### Excerpted data

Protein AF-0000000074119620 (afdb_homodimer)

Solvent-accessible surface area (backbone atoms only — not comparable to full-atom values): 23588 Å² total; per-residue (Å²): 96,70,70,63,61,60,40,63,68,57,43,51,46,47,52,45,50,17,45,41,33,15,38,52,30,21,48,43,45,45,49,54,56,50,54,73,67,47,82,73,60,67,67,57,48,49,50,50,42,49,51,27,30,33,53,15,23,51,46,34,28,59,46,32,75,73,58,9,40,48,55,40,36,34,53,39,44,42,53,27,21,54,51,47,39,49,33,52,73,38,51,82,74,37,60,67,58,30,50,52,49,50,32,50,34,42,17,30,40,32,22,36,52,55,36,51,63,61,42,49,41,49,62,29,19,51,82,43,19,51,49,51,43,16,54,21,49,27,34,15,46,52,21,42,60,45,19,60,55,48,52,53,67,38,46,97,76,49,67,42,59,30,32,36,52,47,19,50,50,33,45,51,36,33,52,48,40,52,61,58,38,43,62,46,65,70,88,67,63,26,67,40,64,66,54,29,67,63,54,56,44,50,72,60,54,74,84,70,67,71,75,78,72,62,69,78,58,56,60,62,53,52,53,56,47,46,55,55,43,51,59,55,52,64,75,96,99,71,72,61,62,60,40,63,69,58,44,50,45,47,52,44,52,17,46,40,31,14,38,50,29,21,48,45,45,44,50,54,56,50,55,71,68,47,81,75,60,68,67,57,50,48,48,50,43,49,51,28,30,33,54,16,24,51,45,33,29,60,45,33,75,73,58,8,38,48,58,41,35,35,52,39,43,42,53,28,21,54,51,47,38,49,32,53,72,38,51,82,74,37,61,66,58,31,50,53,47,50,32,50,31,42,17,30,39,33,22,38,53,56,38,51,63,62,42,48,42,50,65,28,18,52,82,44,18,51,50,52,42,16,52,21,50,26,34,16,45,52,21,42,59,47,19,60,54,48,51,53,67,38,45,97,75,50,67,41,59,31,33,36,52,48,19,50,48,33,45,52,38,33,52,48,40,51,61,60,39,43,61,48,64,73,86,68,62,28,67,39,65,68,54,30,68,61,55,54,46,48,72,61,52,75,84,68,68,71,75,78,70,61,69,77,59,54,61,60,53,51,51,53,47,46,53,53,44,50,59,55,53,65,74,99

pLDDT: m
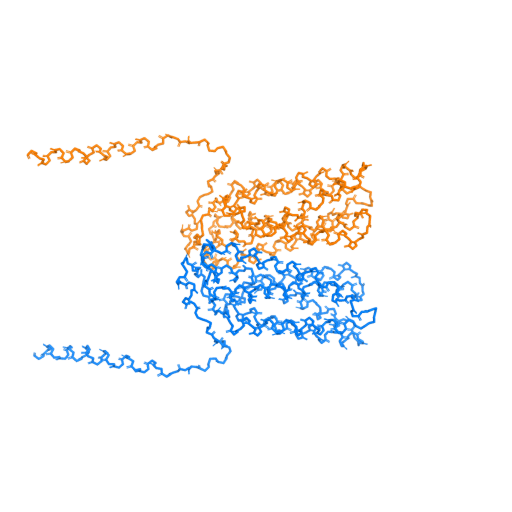ean 76.82, std 20.04, range [24.03, 96.25]

Structure (mmCIF, N/CA/C/O backbone):
data_AF-0000000074119620-model_v1
#
loop_
_entity.id
_entity.type
_entity.pdbx_description
1 polymer 'Major facilitator superfamily (MFS) profile domain-containing protein'
#
loop_
_atom_site.group_PDB
_atom_site.id
_atom_site.type_symbol
_atom_site.label_atom_id
_atom_site.label_alt_id
_atom_site.label_comp_id
_atom_site.label_asym_id
_atom_site.label_entity_id
_atom_site.label_seq_id
_atom_site.pdbx_PDB_ins_code
_atom_site.Cartn_x
_atom_site.Cartn_y
_atom_site.Cartn_z
_atom_site.occupancy
_atom_site.B_iso_or_equiv
_atom_site.auth_seq_id
_atom_site.auth_comp_id
_atom_site.auth_asym_id
_atom_site.auth_atom_id
_atom_site.pdbx_PDB_model_num
ATOM 1 N N . MET A 1 1 ? 4.883 8.281 23.656 1 65.38 1 MET A N 1
ATOM 2 C CA . MET A 1 1 ? 4.09 7.395 22.812 1 65.38 1 MET A CA 1
ATOM 3 C C . MET A 1 1 ? 3.279 6.422 23.656 1 65.38 1 MET A C 1
ATOM 5 O O . MET A 1 1 ? 2.066 6.297 23.484 1 65.38 1 MET A O 1
ATOM 9 N N . ARG A 1 2 ? 3.951 5.906 24.625 1 64.81 2 ARG A N 1
ATOM 10 C CA . ARG A 1 2 ? 3.27 4.902 25.438 1 64.81 2 ARG A CA 1
ATOM 11 C C . ARG A 1 2 ? 2.121 5.52 26.234 1 64.81 2 ARG A C 1
ATOM 13 O O . ARG A 1 2 ? 1.08 4.887 26.422 1 64.81 2 ARG A O 1
ATOM 20 N N . GLU A 1 3 ? 2.363 6.629 26.578 1 68.31 3 GLU A N 1
ATOM 21 C CA . GLU A 1 3 ? 1.336 7.285 27.375 1 68.31 3 GLU A CA 1
ATOM 22 C C . GLU A 1 3 ? 0.096 7.594 26.547 1 68.31 3 GLU A C 1
ATOM 24 O O . GLU A 1 3 ? -1.024 7.574 27.062 1 68.31 3 GLU A O 1
ATOM 29 N N . MET A 1 4 ? 0.361 7.848 25.359 1 67.81 4 MET A N 1
ATOM 30 C CA . MET A 1 4 ? -0.752 8.211 24.484 1 67.81 4 MET A CA 1
ATOM 31 C C . MET A 1 4 ? -1.586 6.988 24.125 1 67.81 4 MET A C 1
ATOM 33 O O . MET A 1 4 ? -2.801 7.09 23.953 1 67.81 4 MET A O 1
ATOM 37 N N . LEU A 1 5 ? -0.892 5.914 24.219 1 71.5 5 LEU A N 1
ATOM 38 C CA . LEU A 1 5 ? -1.597 4.672 23.922 1 71.5 5 LEU A CA 1
ATOM 39 C C . LEU A 1 5 ? -2.383 4.199 25.141 1 71.5 5 LEU A C 1
ATOM 41 O O . LEU A 1 5 ? -2.979 3.119 25.125 1 71.5 5 LEU A O 1
ATOM 45 N N . LYS A 1 6 ? -2.395 5.105 26 1 73.5 6 LYS A N 1
ATOM 46 C CA . LYS A 1 6 ? -3.162 4.738 27.188 1 73.5 6 LYS A CA 1
ATOM 47 C C . LYS A 1 6 ? -4.621 5.172 27.047 1 73.5 6 LYS A C 1
ATOM 49 O O . LYS A 1 6 ? -5.488 4.68 27.781 1 73.5 6 LYS A O 1
ATOM 54 N N . HIS A 1 7 ? -4.895 5.98 26.156 1 81.38 7 HIS A N 1
ATOM 55 C CA . HIS A 1 7 ? -6.293 6.348 25.969 1 81.38 7 HIS A CA 1
ATOM 56 C C . HIS A 1 7 ? -7.066 5.234 25.266 1 81.38 7 HIS A C 1
ATOM 58 O O . HIS A 1 7 ? -6.723 4.852 24.141 1 81.38 7 HIS A O 1
ATOM 64 N N . PRO A 1 8 ? -8.008 4.715 25.938 1 83.75 8 PRO A N 1
ATOM 65 C CA . PRO A 1 8 ? -8.75 3.566 25.406 1 83.75 8 PRO A CA 1
ATOM 66 C C . PRO A 1 8 ? -9.391 3.848 24.047 1 83.75 8 PRO A C 1
ATOM 68 O O . PRO A 1 8 ? -9.484 2.949 23.203 1 83.75 8 PRO A O 1
ATOM 71 N N . SER A 1 9 ? -9.797 5.039 23.828 1 85.31 9 SER A N 1
ATOM 72 C CA . SER A 1 9 ? -10.422 5.371 22.547 1 85.31 9 SER A CA 1
ATOM 73 C C . SER A 1 9 ? -9.438 5.223 21.391 1 85.31 9 SER A C 1
ATOM 75 O O . SER A 1 9 ? -9.805 4.754 20.312 1 85.31 9 SER A O 1
ATOM 77 N N . LEU A 1 10 ? -8.266 5.562 21.703 1 87.19 10 LEU A N 1
ATOM 78 C CA . LEU A 1 10 ? -7.25 5.477 20.656 1 87.19 10 LEU A CA 1
ATOM 79 C C . LEU A 1 10 ? -6.859 4.023 20.391 1 87.19 10 LEU A C 1
ATOM 81 O O . LEU A 1 10 ? -6.602 3.643 19.25 1 87.19 10 LEU A O 1
ATOM 85 N N . ILE A 1 11 ? -6.906 3.287 21.469 1 88.75 11 ILE A N 1
ATOM 86 C CA . ILE A 1 11 ? -6.586 1.871 21.328 1 88.75 11 ILE A CA 1
ATOM 87 C C . ILE A 1 11 ? -7.688 1.173 20.531 1 88.75 11 ILE A C 1
ATOM 89 O O . ILE A 1 11 ? -7.406 0.332 19.672 1 88.75 11 ILE A O 1
ATOM 93 N N . TRP A 1 12 ? -8.836 1.47 20.797 1 88.38 12 TRP A N 1
ATOM 94 C CA . TRP A 1 12 ? -9.953 0.861 20.078 1 88.38 12 TRP A CA 1
ATOM 95 C C . TRP A 1 12 ? -9.93 1.26 18.609 1 88.38 12 TRP A C 1
ATOM 97 O O . TRP A 1 12 ? -10.219 0.44 17.734 1 88.38 12 TRP A O 1
ATOM 107 N N . ARG A 1 13 ? -9.609 2.459 18.359 1 90.44 13 ARG A N 1
ATOM 108 C CA . ARG A 1 13 ? -9.484 2.9 16.984 1 90.44 13 ARG A CA 1
ATOM 109 C C . ARG A 1 13 ? -8.383 2.129 16.266 1 90.44 13 ARG A C 1
ATOM 111 O O . ARG A 1 13 ? -8.531 1.765 15.094 1 90.44 13 ARG A O 1
ATOM 118 N N . LEU A 1 14 ? -7.363 1.898 17.031 1 92.31 14 LEU A N 1
ATOM 119 C CA . LEU A 1 14 ? -6.234 1.169 16.469 1 92.31 14 LEU A CA 1
ATOM 120 C C . LEU A 1 14 ? -6.625 -0.268 16.125 1 92.31 14 LEU A C 1
ATOM 122 O O . LEU A 1 14 ? -6.305 -0.772 15.055 1 92.31 14 LEU A O 1
ATOM 126 N N . VAL A 1 15 ? -7.328 -0.825 17 1 93.31 15 VAL A N 1
ATOM 127 C CA . VAL A 1 15 ? -7.734 -2.215 16.812 1 93.31 15 VAL A CA 1
ATOM 128 C C . VAL A 1 15 ? -8.688 -2.318 15.617 1 93.31 15 VAL A C 1
ATOM 130 O O . VAL A 1 15 ? -8.539 -3.211 14.781 1 93.31 15 VAL A O 1
ATOM 133 N N . VAL A 1 16 ? -9.578 -1.425 15.531 1 94 16 VAL A N 1
ATOM 134 C CA . VAL A 1 16 ? -10.586 -1.463 14.477 1 94 16 VAL A CA 1
ATOM 135 C C . VAL A 1 16 ? -9.93 -1.208 13.125 1 94 16 VAL A C 1
ATOM 137 O O . VAL A 1 16 ? -10.18 -1.935 12.156 1 94 16 VAL A O 1
ATOM 140 N N . ILE A 1 17 ? -9.062 -0.211 13.094 1 94.69 17 ILE A N 1
ATOM 141 C CA . ILE A 1 17 ? -8.438 0.111 11.812 1 94.69 17 ILE A CA 1
ATOM 142 C C . ILE A 1 17 ? -7.48 -1.008 11.414 1 94.69 17 ILE A C 1
ATOM 144 O O . ILE A 1 17 ? -7.344 -1.318 10.227 1 94.69 17 ILE A O 1
ATOM 148 N N . THR A 1 18 ? -6.816 -1.621 12.391 1 95.69 18 THR A N 1
ATOM 149 C CA . THR A 1 18 ? -5.926 -2.744 12.109 1 95.69 18 THR A CA 1
ATOM 150 C C . THR A 1 18 ? -6.711 -3.926 11.547 1 95.69 18 THR A C 1
ATOM 152 O O . THR A 1 18 ? -6.246 -4.602 10.625 1 95.69 18 THR A O 1
ATOM 155 N N . SER A 1 19 ? -7.82 -4.113 12.086 1 95.06 19 SER A N 1
ATOM 156 C CA . SER A 1 19 ? -8.68 -5.164 11.547 1 95.06 19 SER A CA 1
ATOM 157 C C . SER A 1 19 ? -9.086 -4.859 10.109 1 95.06 19 SER A C 1
ATOM 159 O O . SER A 1 19 ? -9.203 -5.77 9.289 1 95.06 19 SER A O 1
ATOM 161 N N . GLY A 1 20 ? -9.359 -3.582 9.844 1 95.75 20 GLY A N 1
ATOM 162 C CA . GLY A 1 20 ? -9.656 -3.186 8.477 1 95.75 20 GLY A CA 1
ATOM 163 C C . GLY A 1 20 ? -8.516 -3.48 7.516 1 95.75 20 GLY A C 1
ATOM 164 O O . GLY A 1 20 ? -8.75 -3.984 6.414 1 95.75 20 GLY A O 1
ATOM 165 N N . TRP A 1 21 ? -7.355 -3.23 7.973 1 95.62 21 TRP A N 1
ATOM 166 C CA . TRP A 1 21 ? -6.176 -3.529 7.168 1 95.62 21 TRP A CA 1
ATOM 167 C C . TRP A 1 21 ? -6.07 -5.027 6.895 1 95.62 21 TRP A C 1
ATOM 169 O O . TRP A 1 21 ? -5.801 -5.438 5.762 1 95.62 21 TRP A O 1
ATOM 179 N N . ALA A 1 22 ? -6.246 -5.785 7.875 1 95.5 22 ALA A N 1
ATOM 180 C CA . ALA A 1 22 ? -6.129 -7.234 7.75 1 95.5 22 ALA A CA 1
ATOM 181 C C . ALA A 1 22 ? -7.141 -7.781 6.746 1 95.5 22 ALA A C 1
ATOM 183 O O . ALA A 1 22 ? -6.785 -8.562 5.859 1 95.5 22 ALA A O 1
ATOM 184 N N . VAL A 1 23 ? -8.312 -7.305 6.832 1 95.69 23 VAL A N 1
ATOM 185 C CA . VAL A 1 23 ? -9.391 -7.852 6.012 1 95.69 23 VAL A CA 1
ATOM 186 C C . VAL A 1 23 ? -9.188 -7.445 4.555 1 95.69 23 VAL A C 1
ATOM 188 O O . VAL A 1 23 ? -9.414 -8.242 3.641 1 95.69 23 VAL A O 1
ATOM 191 N N . VAL A 1 24 ? -8.82 -6.211 4.34 1 95.19 24 VAL A N 1
ATOM 192 C CA . VAL A 1 24 ? -8.578 -5.742 2.98 1 95.19 24 VAL A CA 1
ATOM 193 C C . VAL A 1 24 ? -7.465 -6.574 2.34 1 95.19 24 VAL A C 1
ATOM 195 O O . VAL A 1 24 ? -7.57 -6.965 1.174 1 95.19 24 VAL A O 1
ATOM 198 N N . ASN A 1 25 ? -6.438 -6.914 3.1 1 93.44 25 ASN A N 1
ATOM 199 C CA . ASN A 1 25 ? -5.332 -7.707 2.572 1 93.44 25 ASN A CA 1
ATOM 200 C C . ASN A 1 25 ? -5.746 -9.164 2.357 1 93.44 25 ASN A C 1
ATOM 202 O O . ASN A 1 25 ? -5.359 -9.781 1.362 1 93.44 25 ASN A O 1
ATOM 206 N N . VAL A 1 26 ? -6.488 -9.68 3.252 1 93 26 VAL A N 1
ATOM 207 C CA . VAL A 1 26 ? -7 -11.031 3.061 1 93 26 VAL A CA 1
ATOM 208 C C . VAL A 1 26 ? -7.82 -11.094 1.775 1 93 26 VAL A C 1
ATOM 210 O O . VAL A 1 26 ? -7.664 -12.023 0.976 1 93 26 VAL A O 1
ATOM 213 N N . MET A 1 27 ? -8.664 -10.125 1.658 1 93.38 27 MET A N 1
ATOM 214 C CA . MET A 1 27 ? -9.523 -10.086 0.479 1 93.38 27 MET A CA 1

### Try it
Your answer should consist solely of the lines above from the line with "ATOM 66 C C" to the line with "ATOM 122 O O", both included, reproduced exactly.

### Reply to the task
ATOM 66 C C . PRO A 1 8 ? -9.391 3.848 24.047 1 83.75 8 PRO A C 1
ATOM 68 O O . PRO A 1 8 ? -9.484 2.949 23.203 1 83.75 8 PRO A O 1
ATOM 71 N N . SER A 1 9 ? -9.797 5.039 23.828 1 85.31 9 SER A N 1
ATOM 72 C CA . SER A 1 9 ? -10.422 5.371 22.547 1 85.31 9 SER A CA 1
ATOM 73 C C . SER A 1 9 ? -9.438 5.223 21.391 1 85.31 9 SER A C 1
ATOM 75 O O . SER A 1 9 ? -9.805 4.754 20.312 1 85.31 9 SER A O 1
ATOM 77 N N . LEU A 1 10 ? -8.266 5.562 21.703 1 87.19 10 LEU A N 1
ATOM 78 C CA . LEU A 1 10 ? -7.25 5.477 20.656 1 87.19 10 LEU A CA 1
ATOM 79 C C . LEU A 1 10 ? -6.859 4.023 20.391 1 87.19 10 LEU A C 1
ATOM 81 O O . LEU A 1 10 ? -6.602 3.643 19.25 1 87.19 10 LEU A O 1
ATOM 85 N N . ILE A 1 11 ? -6.906 3.287 21.469 1 88.75 11 ILE A N 1
ATOM 86 C CA . ILE A 1 11 ? -6.586 1.871 21.328 1 88.75 11 ILE A CA 1
ATOM 87 C C . ILE A 1 11 ? -7.688 1.173 20.531 1 88.75 11 ILE A C 1
ATOM 89 O O . ILE A 1 11 ? -7.406 0.332 19.672 1 88.75 11 ILE A O 1
ATOM 93 N N . TRP A 1 12 ? -8.836 1.47 20.797 1 88.38 12 TRP A N 1
ATOM 94 C CA . TRP A 1 12 ? -9.953 0.861 20.078 1 88.38 12 TRP A CA 1
ATOM 95 C C . TRP A 1 12 ? -9.93 1.26 18.609 1 88.38 12 TRP A C 1
ATOM 97 O O . TRP A 1 12 ? -10.219 0.44 17.734 1 88.38 12 TRP A O 1
ATOM 107 N N . ARG A 1 13 ? -9.609 2.459 18.359 1 90.44 13 ARG A N 1
ATOM 108 C CA . ARG A 1 13 ? -9.484 2.9 16.984 1 90.44 13 ARG A CA 1
ATOM 109 C C . ARG A 1 13 ? -8.383 2.129 16.266 1 90.44 13 ARG A C 1
ATOM 111 O O . ARG A 1 13 ? -8.531 1.765 15.094 1 90.44 13 ARG A O 1
ATOM 118 N N . LEU A 1 14 ? -7.363 1.898 17.031 1 92.31 14 LEU A N 1
ATOM 119 C CA . LEU A 1 14 ? -6.234 1.169 16.469 1 92.31 14 LEU A CA 1
ATOM 120 C C . LEU A 1 14 ? -6.625 -0.268 16.125 1 92.31 14 LEU A C 1
ATOM 122 O O . LEU A 1 14 ? -6.305 -0.772 15.055 1 92.31 14 LEU A O 1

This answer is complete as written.